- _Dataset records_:
------------------------------------

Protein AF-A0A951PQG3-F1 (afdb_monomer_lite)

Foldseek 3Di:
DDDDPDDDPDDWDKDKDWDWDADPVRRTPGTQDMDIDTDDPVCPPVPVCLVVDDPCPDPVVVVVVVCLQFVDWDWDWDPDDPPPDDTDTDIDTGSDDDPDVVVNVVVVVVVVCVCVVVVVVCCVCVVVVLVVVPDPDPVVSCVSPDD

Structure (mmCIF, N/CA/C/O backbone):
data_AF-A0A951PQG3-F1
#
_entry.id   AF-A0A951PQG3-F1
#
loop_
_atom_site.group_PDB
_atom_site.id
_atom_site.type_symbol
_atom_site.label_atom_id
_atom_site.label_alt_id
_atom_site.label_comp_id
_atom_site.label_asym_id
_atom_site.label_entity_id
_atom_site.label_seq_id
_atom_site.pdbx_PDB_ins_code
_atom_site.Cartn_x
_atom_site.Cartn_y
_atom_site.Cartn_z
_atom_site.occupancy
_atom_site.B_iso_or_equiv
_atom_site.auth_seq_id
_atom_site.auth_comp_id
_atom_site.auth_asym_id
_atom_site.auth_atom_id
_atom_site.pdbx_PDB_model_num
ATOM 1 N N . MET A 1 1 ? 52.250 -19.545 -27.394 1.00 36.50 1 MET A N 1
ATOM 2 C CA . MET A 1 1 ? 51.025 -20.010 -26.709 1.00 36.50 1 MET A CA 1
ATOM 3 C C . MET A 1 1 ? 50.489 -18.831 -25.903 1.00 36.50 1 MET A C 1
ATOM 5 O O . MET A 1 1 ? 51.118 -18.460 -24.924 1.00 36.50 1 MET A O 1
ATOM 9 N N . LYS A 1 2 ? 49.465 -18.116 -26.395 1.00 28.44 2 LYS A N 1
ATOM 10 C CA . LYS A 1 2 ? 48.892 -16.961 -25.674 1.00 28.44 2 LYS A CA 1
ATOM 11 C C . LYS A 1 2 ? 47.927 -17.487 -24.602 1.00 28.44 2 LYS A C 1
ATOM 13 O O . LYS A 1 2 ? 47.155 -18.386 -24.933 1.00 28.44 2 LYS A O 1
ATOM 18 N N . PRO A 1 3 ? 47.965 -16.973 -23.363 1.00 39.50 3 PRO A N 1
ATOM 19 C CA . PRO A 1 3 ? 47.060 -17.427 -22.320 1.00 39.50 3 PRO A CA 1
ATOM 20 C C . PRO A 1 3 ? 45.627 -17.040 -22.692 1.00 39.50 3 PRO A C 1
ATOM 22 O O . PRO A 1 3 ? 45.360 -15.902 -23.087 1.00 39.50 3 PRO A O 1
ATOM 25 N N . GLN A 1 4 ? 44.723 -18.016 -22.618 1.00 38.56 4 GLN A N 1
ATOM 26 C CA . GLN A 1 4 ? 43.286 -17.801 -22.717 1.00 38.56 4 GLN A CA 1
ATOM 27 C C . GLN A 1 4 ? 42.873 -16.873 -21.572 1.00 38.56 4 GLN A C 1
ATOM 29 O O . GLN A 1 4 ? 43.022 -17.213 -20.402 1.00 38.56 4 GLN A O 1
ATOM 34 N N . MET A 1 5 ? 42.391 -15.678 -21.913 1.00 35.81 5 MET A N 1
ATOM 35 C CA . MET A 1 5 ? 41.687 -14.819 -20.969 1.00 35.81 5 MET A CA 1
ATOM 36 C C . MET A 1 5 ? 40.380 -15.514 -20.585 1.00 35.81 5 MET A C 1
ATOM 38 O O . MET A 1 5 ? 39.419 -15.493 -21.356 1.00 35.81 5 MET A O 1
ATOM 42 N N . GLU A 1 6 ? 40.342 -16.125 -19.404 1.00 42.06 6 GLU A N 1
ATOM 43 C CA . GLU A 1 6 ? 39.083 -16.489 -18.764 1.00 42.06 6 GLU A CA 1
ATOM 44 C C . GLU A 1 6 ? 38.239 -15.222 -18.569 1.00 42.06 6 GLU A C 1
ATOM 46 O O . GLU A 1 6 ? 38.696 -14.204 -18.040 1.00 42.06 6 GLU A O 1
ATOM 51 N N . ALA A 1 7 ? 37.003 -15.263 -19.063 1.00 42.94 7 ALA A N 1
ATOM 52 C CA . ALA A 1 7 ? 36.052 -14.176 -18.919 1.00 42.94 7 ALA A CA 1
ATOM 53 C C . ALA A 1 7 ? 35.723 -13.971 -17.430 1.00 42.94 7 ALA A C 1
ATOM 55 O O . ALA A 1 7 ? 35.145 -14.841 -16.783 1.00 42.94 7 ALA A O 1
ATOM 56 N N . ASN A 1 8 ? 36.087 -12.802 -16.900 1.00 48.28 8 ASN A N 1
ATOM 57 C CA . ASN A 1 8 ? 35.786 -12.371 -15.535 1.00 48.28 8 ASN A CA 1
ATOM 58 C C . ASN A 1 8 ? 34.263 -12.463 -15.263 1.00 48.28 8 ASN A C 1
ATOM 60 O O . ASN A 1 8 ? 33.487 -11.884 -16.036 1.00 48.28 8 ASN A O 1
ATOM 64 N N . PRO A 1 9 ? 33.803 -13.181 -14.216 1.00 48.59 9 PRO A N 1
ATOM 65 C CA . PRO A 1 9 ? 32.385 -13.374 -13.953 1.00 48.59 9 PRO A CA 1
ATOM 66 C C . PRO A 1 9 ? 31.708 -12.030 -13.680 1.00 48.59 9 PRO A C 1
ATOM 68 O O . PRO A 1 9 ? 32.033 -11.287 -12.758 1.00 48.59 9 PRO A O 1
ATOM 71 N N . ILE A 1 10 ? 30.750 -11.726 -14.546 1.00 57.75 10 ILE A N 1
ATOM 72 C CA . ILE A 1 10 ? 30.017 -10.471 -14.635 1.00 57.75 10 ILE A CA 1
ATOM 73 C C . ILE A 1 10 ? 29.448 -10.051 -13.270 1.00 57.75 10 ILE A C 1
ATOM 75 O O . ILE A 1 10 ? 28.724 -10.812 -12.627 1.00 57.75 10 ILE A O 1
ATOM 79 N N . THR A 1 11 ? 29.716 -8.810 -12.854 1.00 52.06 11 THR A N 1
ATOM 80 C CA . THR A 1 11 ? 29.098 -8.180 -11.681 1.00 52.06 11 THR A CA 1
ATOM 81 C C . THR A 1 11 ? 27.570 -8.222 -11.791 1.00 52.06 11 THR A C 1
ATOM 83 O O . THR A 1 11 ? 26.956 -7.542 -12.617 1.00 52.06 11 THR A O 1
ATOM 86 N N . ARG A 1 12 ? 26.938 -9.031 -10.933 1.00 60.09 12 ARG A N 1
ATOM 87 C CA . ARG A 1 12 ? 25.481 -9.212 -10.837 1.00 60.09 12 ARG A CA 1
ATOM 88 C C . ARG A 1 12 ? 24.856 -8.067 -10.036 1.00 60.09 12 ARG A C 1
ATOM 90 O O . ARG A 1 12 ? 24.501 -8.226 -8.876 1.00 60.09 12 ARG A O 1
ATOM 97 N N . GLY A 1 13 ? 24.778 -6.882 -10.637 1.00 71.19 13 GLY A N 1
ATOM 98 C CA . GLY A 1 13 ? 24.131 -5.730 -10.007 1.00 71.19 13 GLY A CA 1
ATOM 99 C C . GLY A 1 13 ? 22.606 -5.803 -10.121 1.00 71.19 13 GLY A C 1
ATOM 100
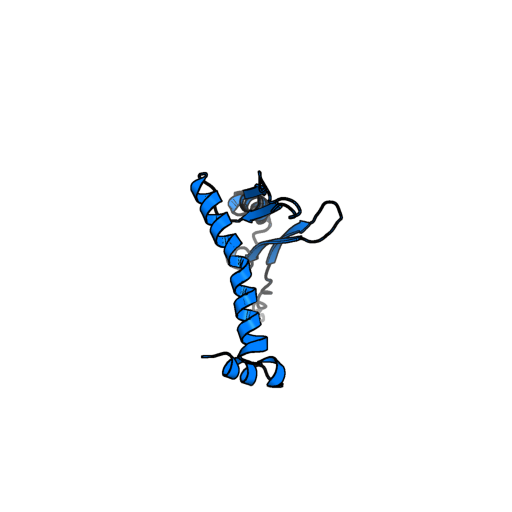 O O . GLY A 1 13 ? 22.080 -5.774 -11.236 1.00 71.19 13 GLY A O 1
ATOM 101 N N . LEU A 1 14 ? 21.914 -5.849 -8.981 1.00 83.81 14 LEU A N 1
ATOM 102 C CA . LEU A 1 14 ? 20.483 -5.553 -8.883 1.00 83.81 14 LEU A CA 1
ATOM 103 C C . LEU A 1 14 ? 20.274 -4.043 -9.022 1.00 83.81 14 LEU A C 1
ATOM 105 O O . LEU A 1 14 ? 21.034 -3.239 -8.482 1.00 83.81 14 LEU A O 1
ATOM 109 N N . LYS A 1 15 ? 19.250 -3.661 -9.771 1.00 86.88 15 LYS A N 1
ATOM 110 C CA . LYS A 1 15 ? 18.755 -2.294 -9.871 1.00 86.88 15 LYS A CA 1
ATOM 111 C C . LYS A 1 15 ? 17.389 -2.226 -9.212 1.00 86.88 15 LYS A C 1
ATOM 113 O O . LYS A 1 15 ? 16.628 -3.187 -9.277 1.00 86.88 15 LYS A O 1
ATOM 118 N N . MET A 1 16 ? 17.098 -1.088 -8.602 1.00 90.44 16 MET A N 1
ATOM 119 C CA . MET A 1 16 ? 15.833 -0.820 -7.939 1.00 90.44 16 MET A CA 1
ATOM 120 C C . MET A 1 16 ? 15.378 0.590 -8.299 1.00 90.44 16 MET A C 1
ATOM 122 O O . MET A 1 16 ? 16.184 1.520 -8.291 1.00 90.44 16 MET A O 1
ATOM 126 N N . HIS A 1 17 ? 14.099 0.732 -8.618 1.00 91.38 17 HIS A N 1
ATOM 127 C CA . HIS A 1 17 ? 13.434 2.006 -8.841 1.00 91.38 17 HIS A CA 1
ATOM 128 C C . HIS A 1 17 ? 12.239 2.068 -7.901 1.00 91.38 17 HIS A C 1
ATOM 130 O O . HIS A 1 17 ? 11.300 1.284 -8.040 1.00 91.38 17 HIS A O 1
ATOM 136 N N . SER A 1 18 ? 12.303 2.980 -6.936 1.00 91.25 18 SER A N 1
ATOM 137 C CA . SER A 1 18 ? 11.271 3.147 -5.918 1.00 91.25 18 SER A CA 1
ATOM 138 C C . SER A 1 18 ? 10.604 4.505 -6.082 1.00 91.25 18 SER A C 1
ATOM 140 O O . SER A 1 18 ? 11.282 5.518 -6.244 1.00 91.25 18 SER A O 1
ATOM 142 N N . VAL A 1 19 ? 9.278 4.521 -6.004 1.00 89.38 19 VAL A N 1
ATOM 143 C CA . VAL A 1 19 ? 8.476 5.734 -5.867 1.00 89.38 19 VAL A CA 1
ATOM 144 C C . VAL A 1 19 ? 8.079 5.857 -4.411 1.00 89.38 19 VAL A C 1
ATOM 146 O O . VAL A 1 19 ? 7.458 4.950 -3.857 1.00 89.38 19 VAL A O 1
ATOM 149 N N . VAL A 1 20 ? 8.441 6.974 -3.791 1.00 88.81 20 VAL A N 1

------------------------------------

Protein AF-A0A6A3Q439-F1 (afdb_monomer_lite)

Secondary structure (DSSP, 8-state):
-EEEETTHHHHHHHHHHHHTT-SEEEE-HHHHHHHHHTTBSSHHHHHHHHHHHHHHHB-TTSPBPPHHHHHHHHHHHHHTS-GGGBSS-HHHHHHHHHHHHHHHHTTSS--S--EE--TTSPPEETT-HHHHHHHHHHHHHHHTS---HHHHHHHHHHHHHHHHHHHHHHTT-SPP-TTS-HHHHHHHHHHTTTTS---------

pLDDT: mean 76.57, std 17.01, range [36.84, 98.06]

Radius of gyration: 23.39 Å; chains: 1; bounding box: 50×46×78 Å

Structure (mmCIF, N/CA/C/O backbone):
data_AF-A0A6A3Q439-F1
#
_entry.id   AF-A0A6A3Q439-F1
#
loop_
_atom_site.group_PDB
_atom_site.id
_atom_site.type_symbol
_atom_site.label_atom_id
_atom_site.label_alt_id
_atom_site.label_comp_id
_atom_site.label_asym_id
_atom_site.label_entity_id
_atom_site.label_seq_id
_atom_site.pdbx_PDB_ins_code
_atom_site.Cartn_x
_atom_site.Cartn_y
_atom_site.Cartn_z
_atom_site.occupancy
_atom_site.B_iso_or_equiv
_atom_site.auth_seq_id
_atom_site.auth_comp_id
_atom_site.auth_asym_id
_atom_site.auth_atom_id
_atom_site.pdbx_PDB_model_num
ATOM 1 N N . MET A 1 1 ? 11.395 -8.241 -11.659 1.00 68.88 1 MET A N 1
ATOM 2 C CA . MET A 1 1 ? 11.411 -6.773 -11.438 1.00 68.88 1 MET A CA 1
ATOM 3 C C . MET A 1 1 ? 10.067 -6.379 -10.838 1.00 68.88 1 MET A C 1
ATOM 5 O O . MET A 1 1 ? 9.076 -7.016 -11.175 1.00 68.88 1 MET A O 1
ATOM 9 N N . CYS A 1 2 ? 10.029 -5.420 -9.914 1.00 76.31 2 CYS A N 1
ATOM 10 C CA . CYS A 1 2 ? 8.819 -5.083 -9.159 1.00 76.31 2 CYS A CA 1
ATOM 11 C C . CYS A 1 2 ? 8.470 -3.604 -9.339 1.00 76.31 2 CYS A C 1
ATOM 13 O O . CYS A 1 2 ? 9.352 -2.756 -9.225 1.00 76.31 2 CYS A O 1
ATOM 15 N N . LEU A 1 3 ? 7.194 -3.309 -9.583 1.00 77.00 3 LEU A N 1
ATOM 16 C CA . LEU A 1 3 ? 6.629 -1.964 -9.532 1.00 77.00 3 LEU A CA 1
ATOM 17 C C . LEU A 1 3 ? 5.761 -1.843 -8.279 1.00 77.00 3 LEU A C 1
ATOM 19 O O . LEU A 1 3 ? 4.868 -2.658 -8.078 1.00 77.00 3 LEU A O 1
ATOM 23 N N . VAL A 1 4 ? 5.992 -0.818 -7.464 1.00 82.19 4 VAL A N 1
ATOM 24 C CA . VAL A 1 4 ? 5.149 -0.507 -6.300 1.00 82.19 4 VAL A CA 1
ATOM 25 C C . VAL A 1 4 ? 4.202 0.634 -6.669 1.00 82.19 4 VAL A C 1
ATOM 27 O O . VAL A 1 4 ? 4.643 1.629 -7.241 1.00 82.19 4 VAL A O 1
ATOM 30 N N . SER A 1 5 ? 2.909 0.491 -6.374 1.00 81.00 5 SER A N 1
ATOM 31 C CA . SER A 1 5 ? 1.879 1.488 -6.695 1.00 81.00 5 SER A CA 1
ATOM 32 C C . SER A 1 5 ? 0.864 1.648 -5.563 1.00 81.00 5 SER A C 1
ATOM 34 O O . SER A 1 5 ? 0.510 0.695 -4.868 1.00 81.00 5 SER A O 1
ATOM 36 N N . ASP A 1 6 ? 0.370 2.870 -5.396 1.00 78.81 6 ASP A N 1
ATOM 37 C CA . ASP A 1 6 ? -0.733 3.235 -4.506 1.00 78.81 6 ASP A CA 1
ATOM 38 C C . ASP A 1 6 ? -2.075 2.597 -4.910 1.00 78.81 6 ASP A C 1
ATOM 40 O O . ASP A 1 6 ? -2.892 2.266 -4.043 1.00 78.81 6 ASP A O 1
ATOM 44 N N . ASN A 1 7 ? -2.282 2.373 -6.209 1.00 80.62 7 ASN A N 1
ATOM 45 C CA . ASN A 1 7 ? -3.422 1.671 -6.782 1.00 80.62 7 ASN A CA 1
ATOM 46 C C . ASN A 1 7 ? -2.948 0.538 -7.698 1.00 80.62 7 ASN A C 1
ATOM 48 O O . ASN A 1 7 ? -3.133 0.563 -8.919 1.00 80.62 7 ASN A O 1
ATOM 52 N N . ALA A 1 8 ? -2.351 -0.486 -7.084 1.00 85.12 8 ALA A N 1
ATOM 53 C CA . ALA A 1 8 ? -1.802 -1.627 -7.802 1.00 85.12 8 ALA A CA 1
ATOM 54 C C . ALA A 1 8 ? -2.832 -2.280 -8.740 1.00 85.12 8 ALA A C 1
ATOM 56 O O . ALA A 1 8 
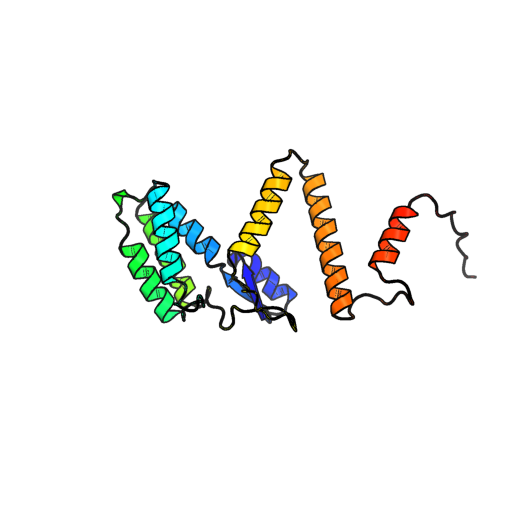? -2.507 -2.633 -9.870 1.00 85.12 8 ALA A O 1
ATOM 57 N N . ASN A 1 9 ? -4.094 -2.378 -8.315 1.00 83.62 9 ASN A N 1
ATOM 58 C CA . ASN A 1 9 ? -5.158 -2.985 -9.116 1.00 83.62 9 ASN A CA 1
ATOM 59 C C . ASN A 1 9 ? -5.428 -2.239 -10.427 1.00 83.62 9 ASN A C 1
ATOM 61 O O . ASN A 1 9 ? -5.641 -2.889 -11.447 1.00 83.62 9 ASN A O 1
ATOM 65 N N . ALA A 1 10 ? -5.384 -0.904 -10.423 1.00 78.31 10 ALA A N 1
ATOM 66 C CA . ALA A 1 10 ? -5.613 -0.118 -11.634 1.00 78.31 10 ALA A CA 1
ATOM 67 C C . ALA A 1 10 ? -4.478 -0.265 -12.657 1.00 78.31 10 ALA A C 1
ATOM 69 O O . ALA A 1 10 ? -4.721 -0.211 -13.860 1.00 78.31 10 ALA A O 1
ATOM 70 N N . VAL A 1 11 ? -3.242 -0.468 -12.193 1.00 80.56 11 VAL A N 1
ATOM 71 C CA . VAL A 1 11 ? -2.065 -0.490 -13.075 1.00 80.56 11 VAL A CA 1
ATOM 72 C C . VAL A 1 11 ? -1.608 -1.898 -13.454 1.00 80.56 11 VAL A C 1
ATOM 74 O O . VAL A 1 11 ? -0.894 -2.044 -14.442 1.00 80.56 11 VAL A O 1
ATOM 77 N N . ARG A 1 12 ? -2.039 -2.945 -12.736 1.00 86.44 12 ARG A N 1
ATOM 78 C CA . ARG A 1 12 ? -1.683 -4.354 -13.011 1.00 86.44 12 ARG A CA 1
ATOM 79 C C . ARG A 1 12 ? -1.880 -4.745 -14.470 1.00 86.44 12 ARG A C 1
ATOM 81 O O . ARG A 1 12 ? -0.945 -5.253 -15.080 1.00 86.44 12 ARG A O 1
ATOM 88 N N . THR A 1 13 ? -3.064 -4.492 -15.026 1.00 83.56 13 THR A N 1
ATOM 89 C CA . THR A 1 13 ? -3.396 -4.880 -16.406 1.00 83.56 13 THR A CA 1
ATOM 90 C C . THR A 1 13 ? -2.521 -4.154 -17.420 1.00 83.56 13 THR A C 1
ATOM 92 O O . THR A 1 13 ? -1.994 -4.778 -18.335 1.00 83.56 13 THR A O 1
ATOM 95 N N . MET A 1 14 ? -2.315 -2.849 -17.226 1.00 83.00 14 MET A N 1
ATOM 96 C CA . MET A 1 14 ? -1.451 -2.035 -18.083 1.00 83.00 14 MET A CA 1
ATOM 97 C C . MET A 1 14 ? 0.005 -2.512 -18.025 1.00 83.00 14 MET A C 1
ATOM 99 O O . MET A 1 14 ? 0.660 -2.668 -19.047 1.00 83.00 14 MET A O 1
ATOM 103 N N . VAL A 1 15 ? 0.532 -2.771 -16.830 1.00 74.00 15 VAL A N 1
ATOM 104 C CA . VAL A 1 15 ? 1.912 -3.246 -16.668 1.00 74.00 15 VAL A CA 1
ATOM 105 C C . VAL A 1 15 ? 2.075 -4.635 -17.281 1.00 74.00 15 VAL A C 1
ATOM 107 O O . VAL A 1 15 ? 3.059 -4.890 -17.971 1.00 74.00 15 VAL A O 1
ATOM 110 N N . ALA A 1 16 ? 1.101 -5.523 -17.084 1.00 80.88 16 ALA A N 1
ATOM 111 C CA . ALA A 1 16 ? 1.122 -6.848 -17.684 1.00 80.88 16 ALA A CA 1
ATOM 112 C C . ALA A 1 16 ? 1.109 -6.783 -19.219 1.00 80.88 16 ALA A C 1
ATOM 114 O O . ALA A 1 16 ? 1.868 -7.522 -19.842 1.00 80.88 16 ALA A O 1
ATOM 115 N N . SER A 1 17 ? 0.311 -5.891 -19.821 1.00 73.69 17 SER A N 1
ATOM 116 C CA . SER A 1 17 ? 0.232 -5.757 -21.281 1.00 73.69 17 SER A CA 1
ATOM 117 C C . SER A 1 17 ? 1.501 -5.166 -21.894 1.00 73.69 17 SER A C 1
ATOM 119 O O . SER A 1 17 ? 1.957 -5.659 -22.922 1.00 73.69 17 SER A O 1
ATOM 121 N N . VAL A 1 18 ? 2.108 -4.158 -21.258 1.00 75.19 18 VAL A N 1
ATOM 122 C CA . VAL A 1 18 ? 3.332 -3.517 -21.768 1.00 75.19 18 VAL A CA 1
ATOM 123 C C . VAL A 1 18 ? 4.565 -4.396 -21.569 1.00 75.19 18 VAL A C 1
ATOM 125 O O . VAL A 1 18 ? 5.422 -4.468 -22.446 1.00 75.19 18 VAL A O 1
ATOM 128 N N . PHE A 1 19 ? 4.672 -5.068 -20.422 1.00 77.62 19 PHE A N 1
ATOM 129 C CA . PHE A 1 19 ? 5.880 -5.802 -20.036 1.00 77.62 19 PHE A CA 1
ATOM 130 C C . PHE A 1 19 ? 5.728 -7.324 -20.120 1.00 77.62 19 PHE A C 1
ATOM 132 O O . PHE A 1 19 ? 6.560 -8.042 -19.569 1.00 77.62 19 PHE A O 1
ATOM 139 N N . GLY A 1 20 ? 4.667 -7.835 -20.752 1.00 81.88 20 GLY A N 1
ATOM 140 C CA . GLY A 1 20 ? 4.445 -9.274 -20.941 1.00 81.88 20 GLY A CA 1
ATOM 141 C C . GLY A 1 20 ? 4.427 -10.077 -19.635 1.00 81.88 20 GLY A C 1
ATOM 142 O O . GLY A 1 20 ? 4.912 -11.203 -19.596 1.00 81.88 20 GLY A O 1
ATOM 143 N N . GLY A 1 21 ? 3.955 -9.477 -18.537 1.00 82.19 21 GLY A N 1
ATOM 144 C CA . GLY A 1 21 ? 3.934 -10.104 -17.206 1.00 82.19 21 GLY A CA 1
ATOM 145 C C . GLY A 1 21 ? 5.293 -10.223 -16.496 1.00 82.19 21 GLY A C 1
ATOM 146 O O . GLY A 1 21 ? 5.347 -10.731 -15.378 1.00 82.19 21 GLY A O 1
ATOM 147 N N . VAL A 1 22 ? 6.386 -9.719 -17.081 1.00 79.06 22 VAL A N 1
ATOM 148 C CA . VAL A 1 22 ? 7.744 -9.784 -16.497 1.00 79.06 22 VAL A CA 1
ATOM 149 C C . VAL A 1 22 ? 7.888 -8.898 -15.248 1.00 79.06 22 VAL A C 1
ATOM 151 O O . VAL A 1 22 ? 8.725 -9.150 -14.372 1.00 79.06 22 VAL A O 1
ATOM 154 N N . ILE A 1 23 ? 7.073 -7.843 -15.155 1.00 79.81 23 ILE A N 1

------------------------------------

- _ASSIGNED TASK_:
Can you repeat, word for word, every line above from the one containing "ATOM 26 C CA" down to the one containing "ATOM 51 N N", including both?

- _RESPONSE BOX_:
ATOM 26 C CA . GLN A 1 4 ? 43.286 -17.801 -22.717 1.00 38.56 4 GLN A CA 1
ATOM 27 C C . GLN A 1 4 ? 42.873 -16.873 -21.572 1.00 38.56 4 GLN A C 1
ATOM 29 O O . GLN A 1 4 ? 43.022 -17.213 -20.402 1.00 38.56 4 GLN A O 1
ATOM 34 N N . MET A 1 5 ? 42.391 -15.678 -21.913 1.00 35.81 5 MET A N 1
ATOM 35 C CA . MET A 1 5 ? 41.687 -14.819 -20.969 1.00 35.81 5 MET A CA 1
ATOM 36 C C . MET A 1 5 ? 40.380 -15.514 -20.585 1.00 35.81 5 MET A C 1
ATOM 38 O O . MET A 1 5 ? 39.419 -15.493 -21.356 1.00 35.81 5 MET A O 1
ATOM 42 N N . GLU A 1 6 ? 40.342 -16.125 -19.404 1.00 42.06 6 GLU A N 1
ATOM 43 C CA . GLU A 1 6 ? 39.083 -16.489 -18.764 1.00 42.06 6 GLU A CA 1
ATOM 44 C C . GLU A 1 6 ? 38.239 -15.222 -18.569 1.00 42.06 6 GLU A C 1
ATOM 46 O O . GLU A 1 6 ? 38.696 -14.204 -18.040 1.00 42.06 6 GLU A O 1
ATOM 51 N N . ALA A 1 7 ? 37.003 -15.263 -19.063 1.00 42.94 7 ALA A N 1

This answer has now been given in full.